A New Approach to the Statistical Analysis of Non-Central Complex Gaussian Quadratic Forms with Applications

TL;DR

This paper introduces a new method for analyzing non-central complex Gaussian quadratic forms using an auxiliary random variable, simplifying the derivation of their distribution functions and enabling practical applications in communication systems.

Contribution

The paper presents a novel approach that generates an auxiliary RV converging to the CGQF, providing simple, elementary expressions for PDFs and CDFs applicable to both definite and indefinite forms.

Findings

Derived closed-form expressions for PDFs and CDFs of CGQFs.

Applied the method to Rician channels to compute outage probability.

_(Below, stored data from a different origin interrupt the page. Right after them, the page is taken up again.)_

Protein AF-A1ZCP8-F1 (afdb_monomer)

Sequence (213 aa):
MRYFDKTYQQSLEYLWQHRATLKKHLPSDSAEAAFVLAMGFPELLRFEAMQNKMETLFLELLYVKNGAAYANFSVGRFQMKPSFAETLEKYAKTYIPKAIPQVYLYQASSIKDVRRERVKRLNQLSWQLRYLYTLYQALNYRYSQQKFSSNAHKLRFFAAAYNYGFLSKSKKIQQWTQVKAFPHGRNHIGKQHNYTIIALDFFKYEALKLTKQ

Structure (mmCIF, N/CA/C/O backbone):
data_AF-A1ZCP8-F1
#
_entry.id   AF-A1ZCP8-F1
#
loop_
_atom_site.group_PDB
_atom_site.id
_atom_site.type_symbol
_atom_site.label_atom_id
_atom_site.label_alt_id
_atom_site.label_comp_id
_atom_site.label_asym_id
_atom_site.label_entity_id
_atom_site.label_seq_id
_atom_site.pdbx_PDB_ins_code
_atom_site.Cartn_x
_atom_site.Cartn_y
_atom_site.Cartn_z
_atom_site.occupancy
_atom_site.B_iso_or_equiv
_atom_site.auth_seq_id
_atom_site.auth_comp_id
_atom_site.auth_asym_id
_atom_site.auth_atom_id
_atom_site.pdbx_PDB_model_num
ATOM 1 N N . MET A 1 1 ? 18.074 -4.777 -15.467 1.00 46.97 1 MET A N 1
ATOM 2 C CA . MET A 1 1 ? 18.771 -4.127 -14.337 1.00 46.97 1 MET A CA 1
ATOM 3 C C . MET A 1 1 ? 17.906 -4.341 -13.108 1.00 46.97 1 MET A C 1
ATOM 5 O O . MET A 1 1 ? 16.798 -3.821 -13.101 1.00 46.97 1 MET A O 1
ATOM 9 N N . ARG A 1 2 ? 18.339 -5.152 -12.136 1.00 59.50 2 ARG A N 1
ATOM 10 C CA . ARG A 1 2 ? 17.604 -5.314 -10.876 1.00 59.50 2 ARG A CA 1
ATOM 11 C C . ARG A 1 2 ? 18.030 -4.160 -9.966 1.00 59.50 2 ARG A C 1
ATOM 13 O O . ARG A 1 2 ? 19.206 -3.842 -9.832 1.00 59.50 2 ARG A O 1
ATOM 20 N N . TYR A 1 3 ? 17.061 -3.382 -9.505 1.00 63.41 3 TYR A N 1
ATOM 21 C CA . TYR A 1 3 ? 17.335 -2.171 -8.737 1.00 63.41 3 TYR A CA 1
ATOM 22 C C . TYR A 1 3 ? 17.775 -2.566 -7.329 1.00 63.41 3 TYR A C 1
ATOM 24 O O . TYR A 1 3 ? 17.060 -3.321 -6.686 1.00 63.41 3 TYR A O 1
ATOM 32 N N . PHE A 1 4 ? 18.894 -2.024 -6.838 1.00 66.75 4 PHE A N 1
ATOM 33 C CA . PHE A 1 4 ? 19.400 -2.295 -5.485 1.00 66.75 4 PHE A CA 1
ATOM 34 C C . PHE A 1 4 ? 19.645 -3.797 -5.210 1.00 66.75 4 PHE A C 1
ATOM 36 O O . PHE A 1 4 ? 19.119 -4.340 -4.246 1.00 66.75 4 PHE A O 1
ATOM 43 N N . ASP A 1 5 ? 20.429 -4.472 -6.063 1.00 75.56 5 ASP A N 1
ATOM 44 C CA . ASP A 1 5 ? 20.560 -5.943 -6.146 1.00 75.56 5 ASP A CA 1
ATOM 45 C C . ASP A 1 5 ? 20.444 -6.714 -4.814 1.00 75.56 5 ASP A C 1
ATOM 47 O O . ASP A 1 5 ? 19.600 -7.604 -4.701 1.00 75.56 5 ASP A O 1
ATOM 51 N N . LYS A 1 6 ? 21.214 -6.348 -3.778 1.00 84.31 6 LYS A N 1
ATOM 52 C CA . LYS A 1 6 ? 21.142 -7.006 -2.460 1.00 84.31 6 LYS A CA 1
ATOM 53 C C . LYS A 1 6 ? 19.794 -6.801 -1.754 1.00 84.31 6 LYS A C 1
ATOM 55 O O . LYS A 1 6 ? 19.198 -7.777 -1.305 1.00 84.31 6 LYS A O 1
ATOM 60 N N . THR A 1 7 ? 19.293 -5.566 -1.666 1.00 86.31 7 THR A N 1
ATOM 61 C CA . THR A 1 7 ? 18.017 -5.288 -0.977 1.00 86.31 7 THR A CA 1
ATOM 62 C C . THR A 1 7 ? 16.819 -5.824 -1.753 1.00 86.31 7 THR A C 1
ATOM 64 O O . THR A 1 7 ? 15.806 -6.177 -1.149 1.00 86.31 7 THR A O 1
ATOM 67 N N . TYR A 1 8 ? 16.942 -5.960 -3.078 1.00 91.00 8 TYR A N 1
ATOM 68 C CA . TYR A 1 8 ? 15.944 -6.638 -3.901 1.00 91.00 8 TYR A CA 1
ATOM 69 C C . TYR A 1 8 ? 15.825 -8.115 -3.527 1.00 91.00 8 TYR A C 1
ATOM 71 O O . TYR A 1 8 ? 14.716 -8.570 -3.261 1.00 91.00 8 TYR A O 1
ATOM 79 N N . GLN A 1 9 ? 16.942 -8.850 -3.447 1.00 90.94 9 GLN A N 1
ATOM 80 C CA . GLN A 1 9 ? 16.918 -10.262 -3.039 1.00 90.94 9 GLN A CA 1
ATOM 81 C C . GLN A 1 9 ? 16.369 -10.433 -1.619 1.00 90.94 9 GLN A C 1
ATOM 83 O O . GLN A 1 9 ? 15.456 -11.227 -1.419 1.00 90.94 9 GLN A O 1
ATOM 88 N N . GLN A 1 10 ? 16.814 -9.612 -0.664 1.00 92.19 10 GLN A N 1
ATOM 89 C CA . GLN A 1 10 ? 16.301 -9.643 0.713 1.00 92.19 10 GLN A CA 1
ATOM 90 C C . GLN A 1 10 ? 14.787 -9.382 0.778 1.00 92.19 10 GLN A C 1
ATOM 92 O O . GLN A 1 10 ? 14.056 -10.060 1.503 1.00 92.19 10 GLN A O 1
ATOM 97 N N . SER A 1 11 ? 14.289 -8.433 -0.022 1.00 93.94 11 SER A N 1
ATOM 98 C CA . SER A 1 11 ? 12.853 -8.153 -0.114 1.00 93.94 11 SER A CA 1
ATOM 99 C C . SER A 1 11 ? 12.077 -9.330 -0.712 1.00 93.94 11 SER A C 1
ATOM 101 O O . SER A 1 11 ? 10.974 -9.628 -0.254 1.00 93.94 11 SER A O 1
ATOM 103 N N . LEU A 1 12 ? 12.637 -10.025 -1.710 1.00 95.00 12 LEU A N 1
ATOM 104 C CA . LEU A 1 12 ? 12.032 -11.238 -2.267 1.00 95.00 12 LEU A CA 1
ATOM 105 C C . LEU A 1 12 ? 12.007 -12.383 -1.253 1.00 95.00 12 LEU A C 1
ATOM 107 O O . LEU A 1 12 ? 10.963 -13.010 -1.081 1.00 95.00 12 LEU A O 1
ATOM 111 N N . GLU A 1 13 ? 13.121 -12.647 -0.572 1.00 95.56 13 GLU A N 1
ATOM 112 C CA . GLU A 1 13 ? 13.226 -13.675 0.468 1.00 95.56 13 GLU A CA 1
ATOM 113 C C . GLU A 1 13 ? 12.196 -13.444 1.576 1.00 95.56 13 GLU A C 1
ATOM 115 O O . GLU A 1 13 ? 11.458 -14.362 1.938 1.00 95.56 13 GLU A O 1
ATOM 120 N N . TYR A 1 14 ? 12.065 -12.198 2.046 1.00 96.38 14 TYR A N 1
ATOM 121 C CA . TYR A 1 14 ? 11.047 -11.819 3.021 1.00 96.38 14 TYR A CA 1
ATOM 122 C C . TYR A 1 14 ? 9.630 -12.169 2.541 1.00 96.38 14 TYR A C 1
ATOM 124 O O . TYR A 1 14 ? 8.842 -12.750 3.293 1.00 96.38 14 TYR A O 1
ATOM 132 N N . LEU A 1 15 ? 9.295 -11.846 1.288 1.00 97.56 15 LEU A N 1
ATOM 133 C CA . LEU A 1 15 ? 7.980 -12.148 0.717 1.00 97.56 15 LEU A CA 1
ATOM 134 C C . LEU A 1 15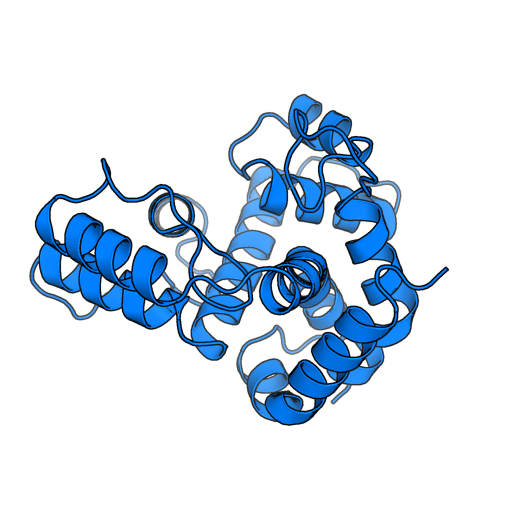 ? 7.740 -13.655 0.568 1.00 97.56 15 LEU A C 1
ATOM 136 O O . LEU A 1 15 ? 6.633 -14.116 0.851 1.00 97.56 15 LEU A O 1
ATOM 140 N N . TRP A 1 16 ? 8.758 -14.427 0.182 1.00 97.56 16 TRP A N 1
ATOM 141 C CA . TRP A 1 16 ? 8.678 -15.888 0.107 1.00 97.56 16 TRP A CA 1
ATOM 142 C C . TRP A 1 16 ? 8.438 -16.525 1.476 1.00 97.56 16 TRP A C 1
ATOM 144 O O . TRP A 1 16 ? 7.531 -17.348 1.612 1.00 97.56 16 TRP A O 1
ATOM 154 N N . GLN A 1 17 ? 9.167 -16.088 2.506 1.00 97.81 17 GLN A N 1
ATOM 155 C CA . GLN A 1 17 ? 8.971 -16.542 3.889 1.00 97.81 17 GLN A CA 1
ATOM 156 C C . GLN A 1 17 ? 7.553 -16.251 4.404 1.00 97.81 17 GLN A C 1
ATOM 158 O O . GLN A 1 17 ? 7.008 -17.007 5.204 1.00 97.81 17 GLN A O 1
ATOM 163 N N . HIS A 1 18 ? 6.922 -15.180 3.915 1.00 97.75 18 HIS A N 1
ATOM 164 C CA . HIS A 1 18 ? 5.583 -14.762 4.330 1.00 97.75 18 HIS A CA 1
ATOM 165 C C . HIS A 1 18 ? 4.491 -15.102 3.308 1.00 97.75 18 HIS A C 1
ATOM 167 O O . HIS A 1 18 ? 3.379 -14.574 3.400 1.00 97.75 18 HIS A O 1
ATOM 173 N N . ARG A 1 19 ? 4.755 -16.004 2.352 1.00 96.75 19 ARG A N 1
ATOM 174 C CA . ARG A 1 19 ? 3.826 -16.326 1.254 1.00 96.75 19 ARG A CA 1
ATOM 175 C C . ARG A 1 19 ? 2.437 -16.752 1.738 1.00 96.75 19 ARG A C 1
ATOM 177 O O . ARG A 1 19 ? 1.441 -16.363 1.134 1.00 96.75 19 ARG A O 1
ATOM 184 N N . ALA A 1 20 ? 2.345 -17.487 2.847 1.00 96.88 20 ALA A N 1
ATOM 185 C CA . ALA A 1 20 ? 1.059 -17.857 3.446 1.00 96.88 20 ALA A CA 1
ATOM 186 C C . ALA A 1 20 ? 0.233 -16.623 3.867 1.00 96.88 20 ALA A C 1
ATOM 188 O O . ALA A 1 20 ? -0.966 -16.544 3.600 1.00 96.88 20 ALA A O 1
ATOM 189 N N . THR A 1 21 ? 0.885 -15.618 4.457 1.00 97.88 21 THR A N 1
ATOM 190 C CA . THR A 1 21 ? 0.264 -14.336 4.826 1.00 97.88 21 THR A CA 1
ATOM 191 C C . THR A 1 21 ? -0.163 -13.547 3.591 1.00 97.88 21 THR A C 1
ATOM 193 O O . THR A 1 21 ? -1.246 -12.960 3.604 1.00 97.88 21 THR A O 1
ATOM 196 N N . LEU A 1 22 ? 0.644 -13.563 2.518 1.00 97.62 22 LEU A N 1
ATOM 197 C CA . LEU A 1 22 ? 0.283 -12.949 1.234 1.00 97.62 22 LEU A CA 1
ATOM 198 C C . LEU A 1 22 ? -1.015 -13.562 0.695 1.00 97.62 22 LEU A C 1
ATOM 200 O O . LEU A 1 22 ? -1.981 -12.836 0.483 1.00 97.62 22 LEU A O 1
ATOM 204 N N . LYS A 1 23 ? -1.069 -14.895 0.567 1.00 95.25 23 LYS A N 1
AT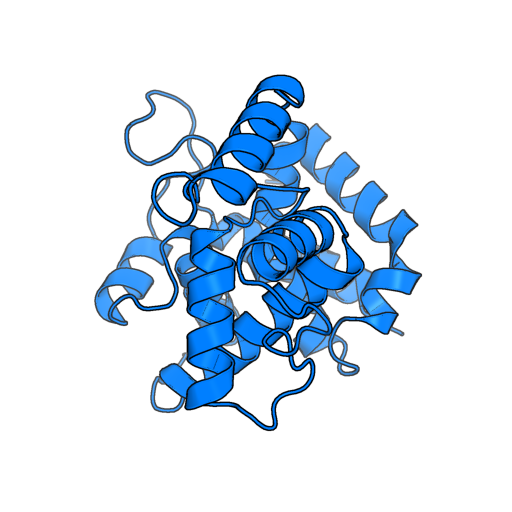OM 205 C CA . LYS A 1 23 ? -2.244 -15.630 0.067 1.00 95.25 23 LYS A CA 1
ATOM 206 C C . LYS A 1 23 ? -3.507 -15.381 0.897 1.00 95.25 23 LYS A C 1
ATOM 208 O O . LYS A 1 23 ? -4.596 -15.310 0.347 1.00 95.25 23 LYS A O 1
ATOM 213 N N . LYS A 1 24 ? -3.367 -15.238 2.218 1.00 96.31 24 LYS A N 1
ATOM 214 C CA . LYS A 1 24 ? -4.502 -15.019 3.128 1.00 96.31 24 LYS A CA 1
ATOM 215 C C . LYS A 1 24 ? -5.106 -13.612 3.040 1.00 96.31 24 LYS A C 1
ATOM 217 O O . LYS A 1 24 ? -6.275 -13.437 3.379 1.00 96.31 24 LYS A O 1
ATOM 222 N N . HIS A 1 25 ? -4.312 -12.597 2.696 1.00 97.06 25 HIS A N 1
ATOM 223 C CA . HIS A 1 25 ? -4.720 -11.191 2.833 1.00 97.06 25 HIS A CA 1
ATOM 224 C C . HIS A 1 25 ? -4.748 -10.392 1.530 1.00 97.06 25 HIS A C 1
ATOM 226 O O . HIS A 1 25 ? -5.313 -9.297 1.521 1.00 97.06 25 HIS A O 1
ATOM 232 N N . LEU A 1 26 ? -4.163 -10.915 0.455 1.00 96.81 26 LEU A N 1
ATOM 233 C CA . LEU A 1 26 ? -4.337 -10.398 -0.899 1.00 96.81 26 LEU A CA 1
ATOM 234 C C . LEU A 1 26 ? -5.581 -11.019 -1.571 1.00 96.81 26 LEU A C 1
ATOM 236 O O . LEU A 1 26 ? -6.120 -12.002 -1.059 1.00 96.81 26 LEU A O 1
ATOM 240 N N . PRO A 1 27 ? -6.052 -10.444 -2.695 1.00 95.56 27 PRO A N 1
ATOM 241 C CA . PRO A 1 27 ? -7.112 -11.029 -3.520 1.00 95.56 27 PRO A CA 1
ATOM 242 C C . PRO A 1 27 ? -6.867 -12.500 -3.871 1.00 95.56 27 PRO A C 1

Demonstrated improved tractability over previous methods.

Abstract

This paper proposes a novel approach to the statistical characterization of non-central complex Gaussian quadratic forms (CGQFs). Its key strategy is the generation of an auxiliary random variable (RV) that converges in distribution to the original CGQF. Since the mean squared error between both is given in a simple closed-form formulation, the auxiliary RV can be particularized to achieve the required accuracy. The technique is valid for both definite and indefinite CGQFs and yields simple expressions of the probability density function (PDF) and the cumulative distribution function (CDF) that involve only elementary functions. This overcomes a major limitation of previous approaches, in which the complexity of the resulting PDF and CDF prevents from using them for subsequent calculations. To illustrate this end, the proposed method is applied to maximal ratio combining systems over correlated Rician channels, for which the outage probability and the average bit error rate are derived.